[Entries taken from a collection]

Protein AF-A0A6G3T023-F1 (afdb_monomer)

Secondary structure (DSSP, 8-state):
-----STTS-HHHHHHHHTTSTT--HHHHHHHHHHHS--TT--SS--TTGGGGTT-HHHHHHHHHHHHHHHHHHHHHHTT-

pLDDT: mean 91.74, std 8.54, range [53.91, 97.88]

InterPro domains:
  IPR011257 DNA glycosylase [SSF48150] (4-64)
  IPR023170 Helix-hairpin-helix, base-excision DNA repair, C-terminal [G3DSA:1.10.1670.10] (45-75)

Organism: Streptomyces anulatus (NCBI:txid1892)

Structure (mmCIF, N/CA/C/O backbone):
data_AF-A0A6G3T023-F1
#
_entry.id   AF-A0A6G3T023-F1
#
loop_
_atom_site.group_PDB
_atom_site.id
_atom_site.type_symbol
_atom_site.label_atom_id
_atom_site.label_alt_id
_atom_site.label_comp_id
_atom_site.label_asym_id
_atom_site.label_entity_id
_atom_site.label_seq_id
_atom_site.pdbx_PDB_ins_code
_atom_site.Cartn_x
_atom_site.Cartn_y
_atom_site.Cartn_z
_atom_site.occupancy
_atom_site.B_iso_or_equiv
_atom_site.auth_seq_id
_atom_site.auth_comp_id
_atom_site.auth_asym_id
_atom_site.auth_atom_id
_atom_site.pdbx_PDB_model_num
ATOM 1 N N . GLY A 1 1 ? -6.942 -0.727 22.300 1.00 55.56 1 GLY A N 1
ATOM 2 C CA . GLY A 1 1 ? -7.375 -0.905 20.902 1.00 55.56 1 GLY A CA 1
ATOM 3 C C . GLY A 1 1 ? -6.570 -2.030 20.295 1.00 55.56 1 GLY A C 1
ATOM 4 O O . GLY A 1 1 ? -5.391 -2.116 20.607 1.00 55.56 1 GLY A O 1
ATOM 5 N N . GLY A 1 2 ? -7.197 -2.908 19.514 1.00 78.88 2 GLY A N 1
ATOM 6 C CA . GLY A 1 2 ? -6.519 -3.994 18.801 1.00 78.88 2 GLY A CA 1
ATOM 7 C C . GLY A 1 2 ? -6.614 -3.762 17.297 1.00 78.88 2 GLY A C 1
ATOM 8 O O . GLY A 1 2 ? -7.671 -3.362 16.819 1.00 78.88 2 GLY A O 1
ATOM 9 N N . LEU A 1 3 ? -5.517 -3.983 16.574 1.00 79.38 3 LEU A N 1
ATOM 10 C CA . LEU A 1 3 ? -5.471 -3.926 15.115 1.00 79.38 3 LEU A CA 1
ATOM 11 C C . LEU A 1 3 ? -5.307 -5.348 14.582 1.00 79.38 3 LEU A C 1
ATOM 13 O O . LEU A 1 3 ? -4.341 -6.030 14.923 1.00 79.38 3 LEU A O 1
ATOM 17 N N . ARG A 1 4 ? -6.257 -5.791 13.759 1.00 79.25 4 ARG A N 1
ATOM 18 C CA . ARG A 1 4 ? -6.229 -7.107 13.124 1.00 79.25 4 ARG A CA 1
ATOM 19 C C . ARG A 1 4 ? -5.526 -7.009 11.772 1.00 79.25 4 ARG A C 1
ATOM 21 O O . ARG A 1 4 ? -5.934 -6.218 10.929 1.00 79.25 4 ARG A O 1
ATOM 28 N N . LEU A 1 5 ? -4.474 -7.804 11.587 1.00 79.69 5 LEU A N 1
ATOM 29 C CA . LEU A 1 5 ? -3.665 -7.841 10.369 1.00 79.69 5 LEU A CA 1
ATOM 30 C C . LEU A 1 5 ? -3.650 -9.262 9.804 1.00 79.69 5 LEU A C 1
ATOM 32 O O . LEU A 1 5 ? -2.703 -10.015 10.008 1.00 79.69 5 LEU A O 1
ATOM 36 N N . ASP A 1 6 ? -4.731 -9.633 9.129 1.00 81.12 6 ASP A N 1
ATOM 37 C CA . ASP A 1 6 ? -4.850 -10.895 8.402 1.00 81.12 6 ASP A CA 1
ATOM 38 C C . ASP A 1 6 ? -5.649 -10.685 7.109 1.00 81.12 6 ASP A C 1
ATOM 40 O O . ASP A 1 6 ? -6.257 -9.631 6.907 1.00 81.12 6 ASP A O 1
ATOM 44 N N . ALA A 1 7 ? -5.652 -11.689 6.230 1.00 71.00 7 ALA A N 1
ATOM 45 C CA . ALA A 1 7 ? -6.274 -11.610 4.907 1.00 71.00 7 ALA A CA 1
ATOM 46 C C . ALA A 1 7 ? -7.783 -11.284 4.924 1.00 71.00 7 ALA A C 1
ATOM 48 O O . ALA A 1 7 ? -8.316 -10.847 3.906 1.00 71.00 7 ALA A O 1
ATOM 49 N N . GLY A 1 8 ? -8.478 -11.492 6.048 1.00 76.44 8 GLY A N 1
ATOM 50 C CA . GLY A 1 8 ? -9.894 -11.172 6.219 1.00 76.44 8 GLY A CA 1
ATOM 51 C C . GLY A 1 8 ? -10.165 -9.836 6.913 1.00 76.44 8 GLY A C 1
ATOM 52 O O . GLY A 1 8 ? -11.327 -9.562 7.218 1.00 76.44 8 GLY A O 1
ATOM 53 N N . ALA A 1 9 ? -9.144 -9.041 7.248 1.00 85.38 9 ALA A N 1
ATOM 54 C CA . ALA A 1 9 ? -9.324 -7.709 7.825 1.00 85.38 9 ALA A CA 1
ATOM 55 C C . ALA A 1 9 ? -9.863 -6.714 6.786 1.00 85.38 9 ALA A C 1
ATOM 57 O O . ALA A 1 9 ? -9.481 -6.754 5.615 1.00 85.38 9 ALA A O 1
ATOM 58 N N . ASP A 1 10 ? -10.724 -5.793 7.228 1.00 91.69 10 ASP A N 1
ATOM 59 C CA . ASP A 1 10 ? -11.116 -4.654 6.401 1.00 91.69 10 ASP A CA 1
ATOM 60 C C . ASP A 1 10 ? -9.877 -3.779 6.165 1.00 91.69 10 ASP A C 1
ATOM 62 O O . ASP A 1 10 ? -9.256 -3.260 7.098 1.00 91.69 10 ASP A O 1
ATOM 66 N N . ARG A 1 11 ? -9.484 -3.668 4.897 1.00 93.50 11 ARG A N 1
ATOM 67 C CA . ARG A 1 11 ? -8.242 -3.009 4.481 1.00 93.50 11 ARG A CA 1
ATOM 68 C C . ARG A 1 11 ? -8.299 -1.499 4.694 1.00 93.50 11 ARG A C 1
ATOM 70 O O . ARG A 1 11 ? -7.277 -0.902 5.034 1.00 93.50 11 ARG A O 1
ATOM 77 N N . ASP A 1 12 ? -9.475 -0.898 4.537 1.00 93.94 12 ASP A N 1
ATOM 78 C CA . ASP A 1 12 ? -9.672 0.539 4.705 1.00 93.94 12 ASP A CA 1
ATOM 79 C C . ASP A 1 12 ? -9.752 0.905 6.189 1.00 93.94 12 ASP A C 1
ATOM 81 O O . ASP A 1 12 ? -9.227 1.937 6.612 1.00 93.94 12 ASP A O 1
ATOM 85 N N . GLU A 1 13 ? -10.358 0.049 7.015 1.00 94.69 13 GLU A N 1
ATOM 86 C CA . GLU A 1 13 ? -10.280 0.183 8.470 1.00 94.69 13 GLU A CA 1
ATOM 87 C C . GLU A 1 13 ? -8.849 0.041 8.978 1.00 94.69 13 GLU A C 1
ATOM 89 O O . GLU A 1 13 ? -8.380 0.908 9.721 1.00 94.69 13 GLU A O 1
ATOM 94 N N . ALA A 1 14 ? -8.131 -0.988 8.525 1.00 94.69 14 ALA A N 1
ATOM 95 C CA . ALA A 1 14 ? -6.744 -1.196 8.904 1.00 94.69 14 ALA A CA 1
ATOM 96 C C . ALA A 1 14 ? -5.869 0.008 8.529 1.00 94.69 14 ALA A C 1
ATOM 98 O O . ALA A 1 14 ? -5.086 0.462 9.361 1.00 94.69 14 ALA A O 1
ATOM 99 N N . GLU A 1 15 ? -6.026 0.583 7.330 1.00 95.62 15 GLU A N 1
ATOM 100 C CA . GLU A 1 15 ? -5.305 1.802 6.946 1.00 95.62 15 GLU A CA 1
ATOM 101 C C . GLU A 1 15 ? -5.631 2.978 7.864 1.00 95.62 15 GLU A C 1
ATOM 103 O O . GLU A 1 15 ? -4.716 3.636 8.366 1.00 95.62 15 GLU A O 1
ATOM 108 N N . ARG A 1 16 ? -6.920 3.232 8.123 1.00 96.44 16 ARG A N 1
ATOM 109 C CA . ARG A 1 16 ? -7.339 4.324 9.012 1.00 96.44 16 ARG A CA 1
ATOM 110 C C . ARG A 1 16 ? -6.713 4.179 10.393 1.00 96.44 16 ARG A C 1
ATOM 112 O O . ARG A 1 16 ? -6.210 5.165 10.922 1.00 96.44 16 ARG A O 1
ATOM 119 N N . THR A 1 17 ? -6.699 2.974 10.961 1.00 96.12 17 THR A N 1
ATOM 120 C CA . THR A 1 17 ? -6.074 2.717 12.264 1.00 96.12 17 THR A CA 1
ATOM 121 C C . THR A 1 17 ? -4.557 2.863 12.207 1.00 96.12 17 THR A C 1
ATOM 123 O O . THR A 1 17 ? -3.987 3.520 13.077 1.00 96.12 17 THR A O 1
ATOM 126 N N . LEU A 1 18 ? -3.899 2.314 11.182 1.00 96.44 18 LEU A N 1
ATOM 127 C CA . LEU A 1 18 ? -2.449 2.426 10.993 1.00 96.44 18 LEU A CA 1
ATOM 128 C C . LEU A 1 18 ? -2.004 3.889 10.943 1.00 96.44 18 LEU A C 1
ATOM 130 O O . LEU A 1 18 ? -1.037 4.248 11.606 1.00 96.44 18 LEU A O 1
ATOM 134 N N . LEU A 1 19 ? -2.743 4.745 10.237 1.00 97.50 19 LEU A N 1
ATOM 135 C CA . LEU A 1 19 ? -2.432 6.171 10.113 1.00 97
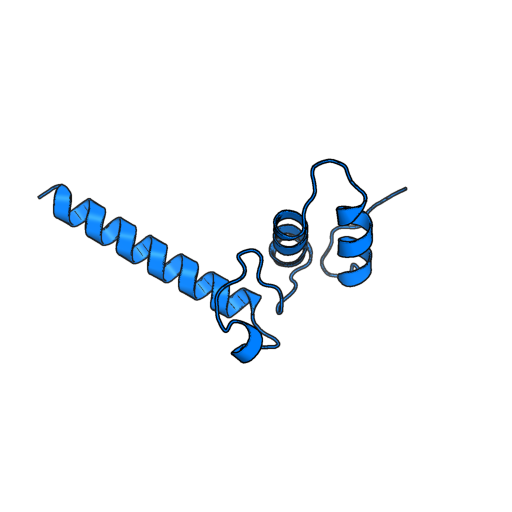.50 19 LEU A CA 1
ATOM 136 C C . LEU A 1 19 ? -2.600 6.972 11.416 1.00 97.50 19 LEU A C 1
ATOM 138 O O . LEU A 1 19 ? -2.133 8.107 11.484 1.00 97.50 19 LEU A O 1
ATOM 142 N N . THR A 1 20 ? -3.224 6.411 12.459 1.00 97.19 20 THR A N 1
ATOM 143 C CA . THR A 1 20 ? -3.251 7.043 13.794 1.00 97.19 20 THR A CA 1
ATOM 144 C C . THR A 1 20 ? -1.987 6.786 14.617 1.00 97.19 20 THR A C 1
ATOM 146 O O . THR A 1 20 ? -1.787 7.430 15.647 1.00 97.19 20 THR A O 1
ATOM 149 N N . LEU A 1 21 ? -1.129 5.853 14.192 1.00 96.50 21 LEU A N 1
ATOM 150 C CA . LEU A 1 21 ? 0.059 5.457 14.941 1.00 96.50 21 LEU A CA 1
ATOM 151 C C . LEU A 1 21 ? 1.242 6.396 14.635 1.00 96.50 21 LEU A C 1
--
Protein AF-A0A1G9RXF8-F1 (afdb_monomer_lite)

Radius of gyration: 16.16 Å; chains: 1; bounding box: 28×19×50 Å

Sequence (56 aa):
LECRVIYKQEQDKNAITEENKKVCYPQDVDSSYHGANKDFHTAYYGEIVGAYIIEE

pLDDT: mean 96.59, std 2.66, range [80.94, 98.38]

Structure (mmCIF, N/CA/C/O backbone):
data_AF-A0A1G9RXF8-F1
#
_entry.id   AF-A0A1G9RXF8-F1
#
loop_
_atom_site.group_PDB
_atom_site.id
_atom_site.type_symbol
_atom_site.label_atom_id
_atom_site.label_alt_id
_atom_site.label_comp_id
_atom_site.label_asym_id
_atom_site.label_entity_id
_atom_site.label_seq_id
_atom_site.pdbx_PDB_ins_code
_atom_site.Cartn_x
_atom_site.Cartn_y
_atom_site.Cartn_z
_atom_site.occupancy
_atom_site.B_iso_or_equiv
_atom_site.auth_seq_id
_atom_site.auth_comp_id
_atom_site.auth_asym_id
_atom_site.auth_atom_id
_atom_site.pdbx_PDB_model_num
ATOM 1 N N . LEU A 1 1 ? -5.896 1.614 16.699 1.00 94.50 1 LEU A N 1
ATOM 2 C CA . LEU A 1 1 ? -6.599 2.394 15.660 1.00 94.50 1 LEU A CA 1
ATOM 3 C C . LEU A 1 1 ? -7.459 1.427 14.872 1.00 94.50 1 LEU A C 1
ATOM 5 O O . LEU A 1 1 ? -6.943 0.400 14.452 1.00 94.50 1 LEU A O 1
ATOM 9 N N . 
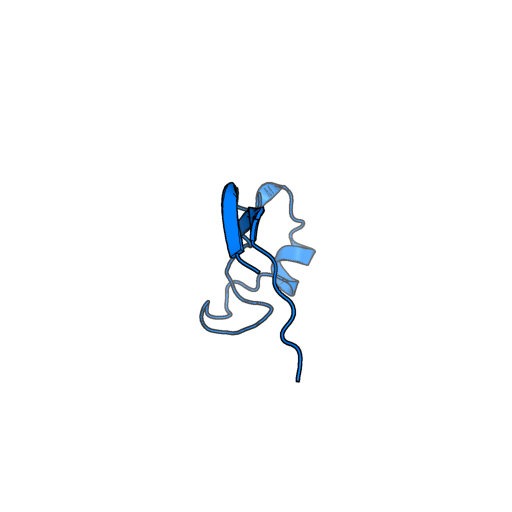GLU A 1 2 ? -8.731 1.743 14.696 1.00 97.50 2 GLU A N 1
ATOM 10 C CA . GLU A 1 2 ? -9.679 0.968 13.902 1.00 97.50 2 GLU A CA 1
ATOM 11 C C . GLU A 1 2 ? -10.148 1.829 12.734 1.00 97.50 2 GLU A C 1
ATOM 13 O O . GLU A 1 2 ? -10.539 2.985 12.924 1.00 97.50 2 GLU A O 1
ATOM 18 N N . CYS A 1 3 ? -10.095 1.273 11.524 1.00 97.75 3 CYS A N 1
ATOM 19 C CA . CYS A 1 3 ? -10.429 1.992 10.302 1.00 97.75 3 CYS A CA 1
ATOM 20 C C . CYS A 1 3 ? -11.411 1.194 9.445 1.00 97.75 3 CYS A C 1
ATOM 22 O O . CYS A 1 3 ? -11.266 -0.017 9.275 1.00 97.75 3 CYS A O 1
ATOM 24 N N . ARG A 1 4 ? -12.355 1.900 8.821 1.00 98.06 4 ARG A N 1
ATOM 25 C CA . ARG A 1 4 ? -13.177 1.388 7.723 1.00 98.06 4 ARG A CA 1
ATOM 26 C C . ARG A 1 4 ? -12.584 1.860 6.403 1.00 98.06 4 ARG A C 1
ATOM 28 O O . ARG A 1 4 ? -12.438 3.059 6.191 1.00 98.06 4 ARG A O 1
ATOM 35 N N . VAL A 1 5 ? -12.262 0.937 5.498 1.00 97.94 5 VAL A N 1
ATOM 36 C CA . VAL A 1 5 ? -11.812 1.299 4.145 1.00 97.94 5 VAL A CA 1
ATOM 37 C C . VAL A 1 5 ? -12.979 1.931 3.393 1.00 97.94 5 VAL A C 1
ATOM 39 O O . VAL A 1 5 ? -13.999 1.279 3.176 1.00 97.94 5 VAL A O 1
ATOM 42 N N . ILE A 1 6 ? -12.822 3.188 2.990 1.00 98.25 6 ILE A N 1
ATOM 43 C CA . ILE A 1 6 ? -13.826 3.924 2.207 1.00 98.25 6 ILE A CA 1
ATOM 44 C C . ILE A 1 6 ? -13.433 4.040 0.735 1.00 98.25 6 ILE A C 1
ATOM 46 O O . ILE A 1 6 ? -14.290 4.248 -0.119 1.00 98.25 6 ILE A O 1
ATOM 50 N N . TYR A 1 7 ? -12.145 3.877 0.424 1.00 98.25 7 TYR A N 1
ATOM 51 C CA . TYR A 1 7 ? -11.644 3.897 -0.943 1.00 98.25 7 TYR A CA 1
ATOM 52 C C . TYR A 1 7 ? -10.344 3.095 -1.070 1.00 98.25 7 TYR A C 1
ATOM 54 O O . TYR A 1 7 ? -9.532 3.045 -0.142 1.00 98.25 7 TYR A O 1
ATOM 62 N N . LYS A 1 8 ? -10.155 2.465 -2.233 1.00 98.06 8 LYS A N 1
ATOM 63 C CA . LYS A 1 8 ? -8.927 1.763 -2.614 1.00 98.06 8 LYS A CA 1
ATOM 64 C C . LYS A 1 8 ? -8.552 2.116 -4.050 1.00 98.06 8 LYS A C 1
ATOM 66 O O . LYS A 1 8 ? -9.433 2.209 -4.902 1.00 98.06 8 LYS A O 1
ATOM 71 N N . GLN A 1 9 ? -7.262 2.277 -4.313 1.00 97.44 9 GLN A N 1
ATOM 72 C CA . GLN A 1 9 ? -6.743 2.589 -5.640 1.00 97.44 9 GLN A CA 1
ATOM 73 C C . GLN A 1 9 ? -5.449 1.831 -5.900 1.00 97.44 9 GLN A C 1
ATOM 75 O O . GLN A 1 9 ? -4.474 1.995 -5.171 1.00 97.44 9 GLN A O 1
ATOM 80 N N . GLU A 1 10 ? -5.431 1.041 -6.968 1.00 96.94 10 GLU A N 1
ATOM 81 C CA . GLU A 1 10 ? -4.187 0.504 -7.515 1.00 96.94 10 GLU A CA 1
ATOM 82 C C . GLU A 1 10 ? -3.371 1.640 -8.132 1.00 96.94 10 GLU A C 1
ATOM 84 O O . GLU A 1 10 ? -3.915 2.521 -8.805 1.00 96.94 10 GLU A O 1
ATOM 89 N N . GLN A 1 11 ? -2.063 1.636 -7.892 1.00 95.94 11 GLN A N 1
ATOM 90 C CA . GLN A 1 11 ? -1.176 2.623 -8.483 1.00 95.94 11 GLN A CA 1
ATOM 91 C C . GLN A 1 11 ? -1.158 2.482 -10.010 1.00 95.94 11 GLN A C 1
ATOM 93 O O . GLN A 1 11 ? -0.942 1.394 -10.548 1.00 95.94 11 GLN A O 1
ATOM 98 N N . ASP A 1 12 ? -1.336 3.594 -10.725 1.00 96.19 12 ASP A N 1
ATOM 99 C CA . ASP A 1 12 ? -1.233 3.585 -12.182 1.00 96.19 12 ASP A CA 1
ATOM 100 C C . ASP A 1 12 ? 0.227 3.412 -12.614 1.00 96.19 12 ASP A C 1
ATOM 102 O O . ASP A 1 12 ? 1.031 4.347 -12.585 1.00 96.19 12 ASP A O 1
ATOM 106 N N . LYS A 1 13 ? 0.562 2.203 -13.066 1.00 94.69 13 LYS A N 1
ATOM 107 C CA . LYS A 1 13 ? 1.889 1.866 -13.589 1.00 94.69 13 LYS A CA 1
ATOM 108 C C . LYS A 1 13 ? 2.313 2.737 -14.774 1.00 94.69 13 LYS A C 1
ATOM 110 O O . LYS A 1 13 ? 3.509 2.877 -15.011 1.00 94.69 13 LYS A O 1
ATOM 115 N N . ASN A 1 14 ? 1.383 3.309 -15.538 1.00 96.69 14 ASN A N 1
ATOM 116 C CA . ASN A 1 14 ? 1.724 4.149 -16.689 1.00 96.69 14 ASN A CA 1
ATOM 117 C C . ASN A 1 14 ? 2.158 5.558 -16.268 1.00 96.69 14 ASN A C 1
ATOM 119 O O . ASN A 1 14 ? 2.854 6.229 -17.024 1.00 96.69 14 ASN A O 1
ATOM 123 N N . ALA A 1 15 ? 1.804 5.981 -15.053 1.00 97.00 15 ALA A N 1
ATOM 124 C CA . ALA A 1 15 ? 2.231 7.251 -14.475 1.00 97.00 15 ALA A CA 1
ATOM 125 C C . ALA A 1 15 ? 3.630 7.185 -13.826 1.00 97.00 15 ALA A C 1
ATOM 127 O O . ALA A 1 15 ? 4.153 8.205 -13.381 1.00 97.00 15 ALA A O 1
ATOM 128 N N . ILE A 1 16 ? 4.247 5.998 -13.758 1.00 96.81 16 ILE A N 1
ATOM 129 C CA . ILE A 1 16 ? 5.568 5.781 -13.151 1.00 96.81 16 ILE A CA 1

» **Your assignment**
Your answer should consist solely of the lines above from the line with "ATOM 146 O O" to the line with "ATOM 151 C C", both included, reproduced exactly.

» **Problem solution**
ATOM 146 O O . THR A 1 20 ? -1.787 7.430 15.647 1.00 97.19 20 THR A O 1
ATOM 149 N N . LEU A 1 21 ? -1.129 5.853 14.192 1.00 96.50 21 LEU A N 1
ATOM 150 C CA . LEU A 1 21 ? 0.059 5.457 14.941 1.00 96.50 21 LEU A CA 1
ATOM 151 C C . LEU A 1 21 ? 1.242 6.396 14.635 1.00 96.50 21 LEU A C 1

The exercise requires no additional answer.